■ Data for review

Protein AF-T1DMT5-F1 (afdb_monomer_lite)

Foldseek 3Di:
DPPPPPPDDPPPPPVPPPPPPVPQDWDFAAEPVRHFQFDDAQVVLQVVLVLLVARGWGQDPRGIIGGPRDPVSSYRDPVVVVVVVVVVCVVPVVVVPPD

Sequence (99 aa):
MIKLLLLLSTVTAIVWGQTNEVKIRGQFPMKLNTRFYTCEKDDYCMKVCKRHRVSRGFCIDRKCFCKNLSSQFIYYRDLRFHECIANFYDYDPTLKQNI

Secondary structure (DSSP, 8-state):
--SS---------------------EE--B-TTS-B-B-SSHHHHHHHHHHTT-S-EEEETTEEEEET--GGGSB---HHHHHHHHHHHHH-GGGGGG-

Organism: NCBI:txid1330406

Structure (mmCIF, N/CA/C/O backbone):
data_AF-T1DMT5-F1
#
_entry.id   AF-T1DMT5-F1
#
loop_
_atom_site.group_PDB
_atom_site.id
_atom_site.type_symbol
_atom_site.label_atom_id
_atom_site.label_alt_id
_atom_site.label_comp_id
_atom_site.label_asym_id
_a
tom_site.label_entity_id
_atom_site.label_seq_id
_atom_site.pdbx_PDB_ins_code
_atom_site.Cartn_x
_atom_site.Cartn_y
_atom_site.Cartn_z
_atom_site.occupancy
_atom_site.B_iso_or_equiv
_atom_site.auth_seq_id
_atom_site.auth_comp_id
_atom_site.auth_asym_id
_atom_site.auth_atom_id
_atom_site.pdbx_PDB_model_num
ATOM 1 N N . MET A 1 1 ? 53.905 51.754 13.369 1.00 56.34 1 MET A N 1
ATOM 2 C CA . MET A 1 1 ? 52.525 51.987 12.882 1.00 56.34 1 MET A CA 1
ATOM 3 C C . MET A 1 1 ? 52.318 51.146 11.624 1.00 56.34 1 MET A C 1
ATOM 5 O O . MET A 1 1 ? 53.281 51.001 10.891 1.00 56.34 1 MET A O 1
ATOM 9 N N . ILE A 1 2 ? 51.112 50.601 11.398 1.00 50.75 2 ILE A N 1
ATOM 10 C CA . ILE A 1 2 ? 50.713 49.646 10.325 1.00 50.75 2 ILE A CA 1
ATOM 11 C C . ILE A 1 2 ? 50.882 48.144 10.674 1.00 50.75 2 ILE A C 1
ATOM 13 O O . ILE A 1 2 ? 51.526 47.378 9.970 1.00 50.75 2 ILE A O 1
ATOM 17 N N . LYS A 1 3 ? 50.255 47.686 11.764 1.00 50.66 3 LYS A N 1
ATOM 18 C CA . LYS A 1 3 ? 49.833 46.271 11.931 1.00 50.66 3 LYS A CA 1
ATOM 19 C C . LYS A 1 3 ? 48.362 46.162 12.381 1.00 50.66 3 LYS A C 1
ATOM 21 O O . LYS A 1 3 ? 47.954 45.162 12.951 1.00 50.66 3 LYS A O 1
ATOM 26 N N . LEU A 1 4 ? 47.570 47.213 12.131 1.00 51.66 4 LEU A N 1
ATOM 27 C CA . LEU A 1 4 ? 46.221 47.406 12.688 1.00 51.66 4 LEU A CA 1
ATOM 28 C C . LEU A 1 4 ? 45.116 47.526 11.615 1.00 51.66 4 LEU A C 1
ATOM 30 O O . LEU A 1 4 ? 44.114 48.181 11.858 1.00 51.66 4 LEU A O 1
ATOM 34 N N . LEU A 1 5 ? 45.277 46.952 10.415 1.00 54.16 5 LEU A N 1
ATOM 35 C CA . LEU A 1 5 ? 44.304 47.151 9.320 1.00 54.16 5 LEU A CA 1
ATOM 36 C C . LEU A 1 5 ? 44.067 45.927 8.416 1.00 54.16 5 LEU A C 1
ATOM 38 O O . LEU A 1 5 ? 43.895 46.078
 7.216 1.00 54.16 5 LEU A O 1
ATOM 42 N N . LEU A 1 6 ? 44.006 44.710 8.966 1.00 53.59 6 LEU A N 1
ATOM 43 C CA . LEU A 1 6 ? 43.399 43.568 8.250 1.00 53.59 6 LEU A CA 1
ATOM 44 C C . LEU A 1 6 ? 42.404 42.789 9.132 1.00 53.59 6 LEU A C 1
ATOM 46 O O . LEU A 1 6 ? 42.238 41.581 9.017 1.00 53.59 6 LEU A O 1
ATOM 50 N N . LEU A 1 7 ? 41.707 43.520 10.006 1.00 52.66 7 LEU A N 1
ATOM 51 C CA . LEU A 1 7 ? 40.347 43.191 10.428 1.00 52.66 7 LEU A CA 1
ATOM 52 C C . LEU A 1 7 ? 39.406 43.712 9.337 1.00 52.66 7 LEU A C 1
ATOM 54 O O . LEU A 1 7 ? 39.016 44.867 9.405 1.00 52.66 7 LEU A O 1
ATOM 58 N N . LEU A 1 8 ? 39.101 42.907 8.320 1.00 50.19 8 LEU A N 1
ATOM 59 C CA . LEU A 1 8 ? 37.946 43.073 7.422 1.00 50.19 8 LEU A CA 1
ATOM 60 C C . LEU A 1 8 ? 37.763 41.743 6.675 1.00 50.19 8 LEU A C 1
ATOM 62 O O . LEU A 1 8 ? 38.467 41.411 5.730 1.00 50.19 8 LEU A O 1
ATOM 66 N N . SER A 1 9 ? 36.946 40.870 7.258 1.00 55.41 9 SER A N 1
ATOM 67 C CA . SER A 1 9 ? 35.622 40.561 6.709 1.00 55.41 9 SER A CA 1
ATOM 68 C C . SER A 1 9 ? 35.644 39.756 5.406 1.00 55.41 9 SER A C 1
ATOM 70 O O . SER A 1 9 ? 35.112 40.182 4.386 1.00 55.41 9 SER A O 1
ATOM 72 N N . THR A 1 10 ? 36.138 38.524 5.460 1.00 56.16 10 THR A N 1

---

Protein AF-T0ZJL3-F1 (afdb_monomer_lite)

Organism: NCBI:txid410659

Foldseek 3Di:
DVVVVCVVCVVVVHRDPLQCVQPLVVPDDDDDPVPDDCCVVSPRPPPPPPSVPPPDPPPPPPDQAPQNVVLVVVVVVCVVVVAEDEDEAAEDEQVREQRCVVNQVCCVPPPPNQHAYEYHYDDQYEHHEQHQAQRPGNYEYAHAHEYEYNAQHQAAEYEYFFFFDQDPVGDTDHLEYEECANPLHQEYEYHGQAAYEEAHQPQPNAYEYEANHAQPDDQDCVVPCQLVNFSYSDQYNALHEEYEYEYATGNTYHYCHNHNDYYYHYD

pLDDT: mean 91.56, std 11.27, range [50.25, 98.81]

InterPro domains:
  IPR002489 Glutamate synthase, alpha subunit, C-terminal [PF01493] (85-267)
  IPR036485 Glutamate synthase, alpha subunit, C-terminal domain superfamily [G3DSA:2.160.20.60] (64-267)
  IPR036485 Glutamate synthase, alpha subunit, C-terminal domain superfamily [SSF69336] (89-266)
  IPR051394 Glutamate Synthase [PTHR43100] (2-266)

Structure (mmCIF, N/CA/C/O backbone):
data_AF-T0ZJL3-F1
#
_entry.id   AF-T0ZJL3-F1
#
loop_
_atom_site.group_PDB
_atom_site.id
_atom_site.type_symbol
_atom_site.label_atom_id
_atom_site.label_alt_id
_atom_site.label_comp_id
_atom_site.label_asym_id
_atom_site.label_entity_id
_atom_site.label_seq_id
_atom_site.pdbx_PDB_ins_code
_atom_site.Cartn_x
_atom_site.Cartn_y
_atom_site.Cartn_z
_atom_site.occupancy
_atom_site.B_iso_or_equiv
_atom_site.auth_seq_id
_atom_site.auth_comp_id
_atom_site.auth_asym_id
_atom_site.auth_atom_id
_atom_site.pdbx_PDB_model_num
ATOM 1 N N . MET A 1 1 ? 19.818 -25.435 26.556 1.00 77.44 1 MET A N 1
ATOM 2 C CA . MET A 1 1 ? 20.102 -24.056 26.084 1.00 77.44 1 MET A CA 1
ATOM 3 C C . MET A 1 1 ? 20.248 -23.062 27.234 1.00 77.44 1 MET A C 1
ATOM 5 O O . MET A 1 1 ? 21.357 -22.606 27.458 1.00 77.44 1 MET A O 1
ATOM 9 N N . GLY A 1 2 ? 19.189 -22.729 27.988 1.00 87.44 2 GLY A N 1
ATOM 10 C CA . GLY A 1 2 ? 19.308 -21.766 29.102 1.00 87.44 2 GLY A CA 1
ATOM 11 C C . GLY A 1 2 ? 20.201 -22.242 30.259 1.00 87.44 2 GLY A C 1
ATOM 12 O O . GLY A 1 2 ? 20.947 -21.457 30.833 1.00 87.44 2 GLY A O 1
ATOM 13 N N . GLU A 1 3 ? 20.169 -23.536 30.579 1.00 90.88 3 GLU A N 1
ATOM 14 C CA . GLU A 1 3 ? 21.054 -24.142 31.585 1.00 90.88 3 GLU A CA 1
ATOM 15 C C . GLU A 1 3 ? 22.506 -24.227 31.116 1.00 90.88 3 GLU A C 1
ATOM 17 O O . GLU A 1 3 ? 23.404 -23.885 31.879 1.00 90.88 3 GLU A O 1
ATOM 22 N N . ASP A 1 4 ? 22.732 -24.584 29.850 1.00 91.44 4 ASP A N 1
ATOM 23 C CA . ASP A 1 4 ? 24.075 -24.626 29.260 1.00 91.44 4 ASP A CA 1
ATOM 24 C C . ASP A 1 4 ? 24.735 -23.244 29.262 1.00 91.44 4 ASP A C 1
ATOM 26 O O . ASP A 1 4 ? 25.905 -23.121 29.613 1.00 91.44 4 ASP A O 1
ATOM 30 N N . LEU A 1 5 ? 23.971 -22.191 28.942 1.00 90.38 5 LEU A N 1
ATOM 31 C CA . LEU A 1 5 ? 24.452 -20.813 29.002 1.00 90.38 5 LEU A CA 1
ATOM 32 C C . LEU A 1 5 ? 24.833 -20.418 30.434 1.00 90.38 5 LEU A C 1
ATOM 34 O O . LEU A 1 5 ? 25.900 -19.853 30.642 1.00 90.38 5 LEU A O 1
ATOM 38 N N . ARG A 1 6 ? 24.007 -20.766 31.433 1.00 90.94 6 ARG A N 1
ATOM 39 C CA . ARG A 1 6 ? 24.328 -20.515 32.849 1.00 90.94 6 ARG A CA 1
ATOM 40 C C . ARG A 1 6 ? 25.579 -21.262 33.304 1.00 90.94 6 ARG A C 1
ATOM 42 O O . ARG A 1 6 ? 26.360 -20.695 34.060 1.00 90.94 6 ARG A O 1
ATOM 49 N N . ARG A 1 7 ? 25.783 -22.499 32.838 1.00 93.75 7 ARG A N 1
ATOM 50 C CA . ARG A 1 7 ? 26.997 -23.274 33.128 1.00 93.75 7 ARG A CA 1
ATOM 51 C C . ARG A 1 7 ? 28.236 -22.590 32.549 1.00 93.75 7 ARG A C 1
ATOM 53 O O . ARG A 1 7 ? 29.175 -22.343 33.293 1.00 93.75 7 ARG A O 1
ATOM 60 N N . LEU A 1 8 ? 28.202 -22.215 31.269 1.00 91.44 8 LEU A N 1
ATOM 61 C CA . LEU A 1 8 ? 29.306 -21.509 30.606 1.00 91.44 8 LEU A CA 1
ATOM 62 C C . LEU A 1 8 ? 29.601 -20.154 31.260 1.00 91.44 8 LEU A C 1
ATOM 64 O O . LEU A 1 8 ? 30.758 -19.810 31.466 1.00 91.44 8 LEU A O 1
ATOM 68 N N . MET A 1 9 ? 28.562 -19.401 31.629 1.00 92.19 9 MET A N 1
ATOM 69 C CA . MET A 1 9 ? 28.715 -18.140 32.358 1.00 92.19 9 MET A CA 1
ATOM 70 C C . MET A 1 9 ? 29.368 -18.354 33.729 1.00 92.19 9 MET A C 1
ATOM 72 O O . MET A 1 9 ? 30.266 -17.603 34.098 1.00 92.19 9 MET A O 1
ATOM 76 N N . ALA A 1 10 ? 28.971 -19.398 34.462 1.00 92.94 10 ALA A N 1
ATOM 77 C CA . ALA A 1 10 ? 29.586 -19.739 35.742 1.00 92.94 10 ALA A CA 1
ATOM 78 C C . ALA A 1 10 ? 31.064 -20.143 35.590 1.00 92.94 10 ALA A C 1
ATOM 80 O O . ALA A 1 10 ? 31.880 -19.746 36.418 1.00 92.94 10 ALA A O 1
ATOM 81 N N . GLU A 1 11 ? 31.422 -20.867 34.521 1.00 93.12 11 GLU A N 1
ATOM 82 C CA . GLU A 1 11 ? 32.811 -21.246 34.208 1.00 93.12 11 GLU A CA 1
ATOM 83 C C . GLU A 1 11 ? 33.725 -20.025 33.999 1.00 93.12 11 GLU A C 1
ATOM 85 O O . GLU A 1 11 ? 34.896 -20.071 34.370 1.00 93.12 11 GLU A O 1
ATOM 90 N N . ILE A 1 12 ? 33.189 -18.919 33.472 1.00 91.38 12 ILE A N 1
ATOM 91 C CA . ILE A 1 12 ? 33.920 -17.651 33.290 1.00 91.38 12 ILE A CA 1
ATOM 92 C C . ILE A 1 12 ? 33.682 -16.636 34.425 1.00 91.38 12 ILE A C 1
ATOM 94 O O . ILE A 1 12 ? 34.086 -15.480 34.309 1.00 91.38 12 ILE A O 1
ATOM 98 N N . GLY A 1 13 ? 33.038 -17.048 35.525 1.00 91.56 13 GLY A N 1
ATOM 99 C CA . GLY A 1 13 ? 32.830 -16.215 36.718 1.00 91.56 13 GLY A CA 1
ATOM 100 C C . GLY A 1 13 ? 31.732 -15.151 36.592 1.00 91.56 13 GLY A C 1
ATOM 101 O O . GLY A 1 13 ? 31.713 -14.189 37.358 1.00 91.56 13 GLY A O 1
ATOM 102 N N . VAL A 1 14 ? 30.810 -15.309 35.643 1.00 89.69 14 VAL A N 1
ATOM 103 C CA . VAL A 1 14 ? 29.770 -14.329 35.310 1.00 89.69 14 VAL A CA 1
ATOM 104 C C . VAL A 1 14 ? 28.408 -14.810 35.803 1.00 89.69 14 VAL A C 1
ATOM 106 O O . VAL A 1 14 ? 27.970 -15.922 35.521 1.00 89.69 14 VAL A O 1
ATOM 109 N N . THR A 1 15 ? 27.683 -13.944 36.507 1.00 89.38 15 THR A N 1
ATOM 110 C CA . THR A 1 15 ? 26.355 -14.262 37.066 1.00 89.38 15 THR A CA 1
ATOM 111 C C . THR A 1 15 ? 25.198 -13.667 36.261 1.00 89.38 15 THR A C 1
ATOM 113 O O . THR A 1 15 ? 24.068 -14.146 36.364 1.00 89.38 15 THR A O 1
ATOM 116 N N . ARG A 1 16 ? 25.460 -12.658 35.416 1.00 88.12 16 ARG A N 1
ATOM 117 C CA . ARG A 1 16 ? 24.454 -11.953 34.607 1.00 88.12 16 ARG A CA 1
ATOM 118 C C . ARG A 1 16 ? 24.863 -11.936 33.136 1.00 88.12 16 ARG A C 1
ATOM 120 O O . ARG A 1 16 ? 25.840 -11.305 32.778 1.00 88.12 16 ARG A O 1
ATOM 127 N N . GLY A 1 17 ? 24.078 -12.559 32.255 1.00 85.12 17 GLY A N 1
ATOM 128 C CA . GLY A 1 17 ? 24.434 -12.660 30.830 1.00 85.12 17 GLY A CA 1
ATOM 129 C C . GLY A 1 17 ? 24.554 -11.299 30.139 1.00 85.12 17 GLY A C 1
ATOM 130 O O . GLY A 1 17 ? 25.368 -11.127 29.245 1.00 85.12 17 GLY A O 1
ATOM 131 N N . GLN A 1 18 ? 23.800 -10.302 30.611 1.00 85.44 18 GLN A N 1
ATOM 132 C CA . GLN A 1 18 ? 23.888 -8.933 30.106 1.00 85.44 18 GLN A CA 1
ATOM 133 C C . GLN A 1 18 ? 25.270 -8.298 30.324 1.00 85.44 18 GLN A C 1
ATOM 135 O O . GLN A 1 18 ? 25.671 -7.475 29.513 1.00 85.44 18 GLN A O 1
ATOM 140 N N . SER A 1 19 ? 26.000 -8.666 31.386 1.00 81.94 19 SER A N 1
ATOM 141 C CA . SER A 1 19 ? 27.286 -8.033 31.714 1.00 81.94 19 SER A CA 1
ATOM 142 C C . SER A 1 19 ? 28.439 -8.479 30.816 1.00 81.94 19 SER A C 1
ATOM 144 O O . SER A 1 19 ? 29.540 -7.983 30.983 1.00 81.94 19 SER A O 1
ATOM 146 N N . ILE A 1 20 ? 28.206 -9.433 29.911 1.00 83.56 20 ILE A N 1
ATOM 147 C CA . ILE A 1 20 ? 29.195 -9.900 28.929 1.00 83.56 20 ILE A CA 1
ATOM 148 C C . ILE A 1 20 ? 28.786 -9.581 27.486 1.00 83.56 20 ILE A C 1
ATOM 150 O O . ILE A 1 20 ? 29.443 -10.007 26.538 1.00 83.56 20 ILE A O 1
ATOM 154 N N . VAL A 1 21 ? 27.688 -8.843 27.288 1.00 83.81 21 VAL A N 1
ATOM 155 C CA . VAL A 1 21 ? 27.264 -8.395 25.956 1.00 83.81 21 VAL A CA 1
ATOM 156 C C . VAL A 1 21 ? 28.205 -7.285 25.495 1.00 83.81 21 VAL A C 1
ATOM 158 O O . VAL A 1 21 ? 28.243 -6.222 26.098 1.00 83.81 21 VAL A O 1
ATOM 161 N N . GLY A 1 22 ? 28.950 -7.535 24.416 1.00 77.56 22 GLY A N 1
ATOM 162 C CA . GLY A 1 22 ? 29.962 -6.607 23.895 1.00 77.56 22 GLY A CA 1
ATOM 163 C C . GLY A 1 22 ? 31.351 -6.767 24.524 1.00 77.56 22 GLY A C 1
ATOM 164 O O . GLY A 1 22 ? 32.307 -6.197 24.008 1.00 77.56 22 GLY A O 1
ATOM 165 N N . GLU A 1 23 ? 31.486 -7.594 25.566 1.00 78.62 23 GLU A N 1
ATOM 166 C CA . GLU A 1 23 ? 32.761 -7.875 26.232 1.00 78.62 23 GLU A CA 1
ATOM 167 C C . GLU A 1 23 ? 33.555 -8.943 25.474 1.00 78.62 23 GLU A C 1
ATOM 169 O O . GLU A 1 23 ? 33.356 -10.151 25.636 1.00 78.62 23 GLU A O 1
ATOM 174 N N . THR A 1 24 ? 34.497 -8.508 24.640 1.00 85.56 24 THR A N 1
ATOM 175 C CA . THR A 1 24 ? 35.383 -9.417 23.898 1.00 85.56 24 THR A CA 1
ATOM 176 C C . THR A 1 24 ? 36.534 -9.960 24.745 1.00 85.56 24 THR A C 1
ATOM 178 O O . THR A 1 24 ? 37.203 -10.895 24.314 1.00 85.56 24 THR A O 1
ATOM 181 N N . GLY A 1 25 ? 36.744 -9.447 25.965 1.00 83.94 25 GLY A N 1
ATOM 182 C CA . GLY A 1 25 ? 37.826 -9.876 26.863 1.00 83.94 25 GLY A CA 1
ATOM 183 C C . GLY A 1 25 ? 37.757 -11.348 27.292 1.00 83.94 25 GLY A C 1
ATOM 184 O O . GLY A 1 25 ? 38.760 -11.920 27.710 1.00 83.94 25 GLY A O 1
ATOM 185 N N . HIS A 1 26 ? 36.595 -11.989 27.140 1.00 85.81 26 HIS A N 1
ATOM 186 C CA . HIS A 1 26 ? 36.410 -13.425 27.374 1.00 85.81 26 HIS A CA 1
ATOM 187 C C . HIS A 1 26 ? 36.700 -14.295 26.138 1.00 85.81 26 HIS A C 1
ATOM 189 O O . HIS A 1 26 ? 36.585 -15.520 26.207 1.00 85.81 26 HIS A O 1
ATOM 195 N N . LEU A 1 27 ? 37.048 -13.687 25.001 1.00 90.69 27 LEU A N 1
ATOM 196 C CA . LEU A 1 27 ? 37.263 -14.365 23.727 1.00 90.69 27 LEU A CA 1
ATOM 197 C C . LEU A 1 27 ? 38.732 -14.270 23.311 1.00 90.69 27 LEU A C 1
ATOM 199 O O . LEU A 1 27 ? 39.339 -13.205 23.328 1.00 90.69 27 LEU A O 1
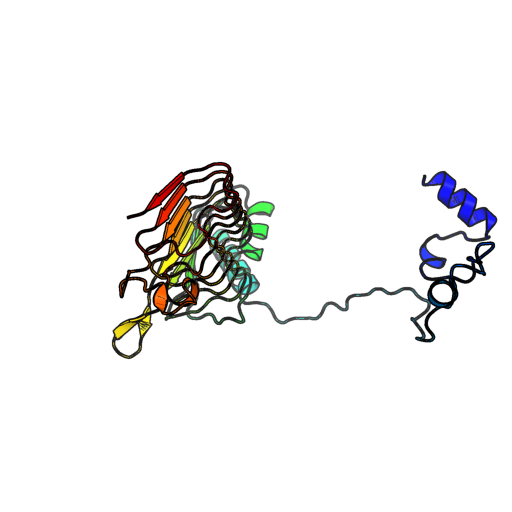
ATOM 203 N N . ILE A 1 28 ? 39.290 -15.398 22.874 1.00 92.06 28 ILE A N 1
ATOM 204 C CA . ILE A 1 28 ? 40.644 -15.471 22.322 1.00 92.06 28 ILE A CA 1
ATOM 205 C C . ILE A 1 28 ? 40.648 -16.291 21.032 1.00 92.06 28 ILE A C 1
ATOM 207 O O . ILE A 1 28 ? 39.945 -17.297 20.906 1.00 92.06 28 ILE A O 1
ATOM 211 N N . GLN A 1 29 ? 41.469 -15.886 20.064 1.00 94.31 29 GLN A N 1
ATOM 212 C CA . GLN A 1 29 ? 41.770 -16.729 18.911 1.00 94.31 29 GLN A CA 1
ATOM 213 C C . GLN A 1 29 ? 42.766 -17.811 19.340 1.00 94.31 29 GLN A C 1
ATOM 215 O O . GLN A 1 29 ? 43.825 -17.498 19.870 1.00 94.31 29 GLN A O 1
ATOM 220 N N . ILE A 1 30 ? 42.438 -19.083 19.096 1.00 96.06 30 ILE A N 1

■ What to produce
Repeat, character for character, the lines of the material above from the line with "ATOM 17 O O" through the line with "ATOM 32 C C".

■ Written reply
ATOM 17 O O . GLU A 1 3 ? 23.404 -23.885 31.879 1.00 90.88 3 GLU A O 1
ATOM 22 N N . ASP A 1 4 ? 22.732 -24.584 29.850 1.00 91.44 4 ASP A N 1
ATOM 23 C CA . ASP A 1 4 ? 24.075 -24.626 29.260 1.00 91.44 4 ASP A CA 1
ATOM 24 C C . ASP A 1 4 ? 24.735 -23.244 29.262 1.00 91.44 4 ASP A C 1
ATOM 26 O O . ASP A 1 4 ? 25.905 -23.121 29.613 1.00 91.44 4 ASP A O 1
ATOM 30 N N . LEU A 1 5 ? 23.971 -22.191 28.942 1.00 90.38 5 LEU A N 1
ATOM 31 C CA . LEU A 1 5 ? 24.452 -20.813 29.002 1.00 90.38 5 LEU A CA 1
ATOM 32 C C . LEU A 1 5 ? 24.833 -20.418 30.434 1.00 90.38 5 LEU A C 1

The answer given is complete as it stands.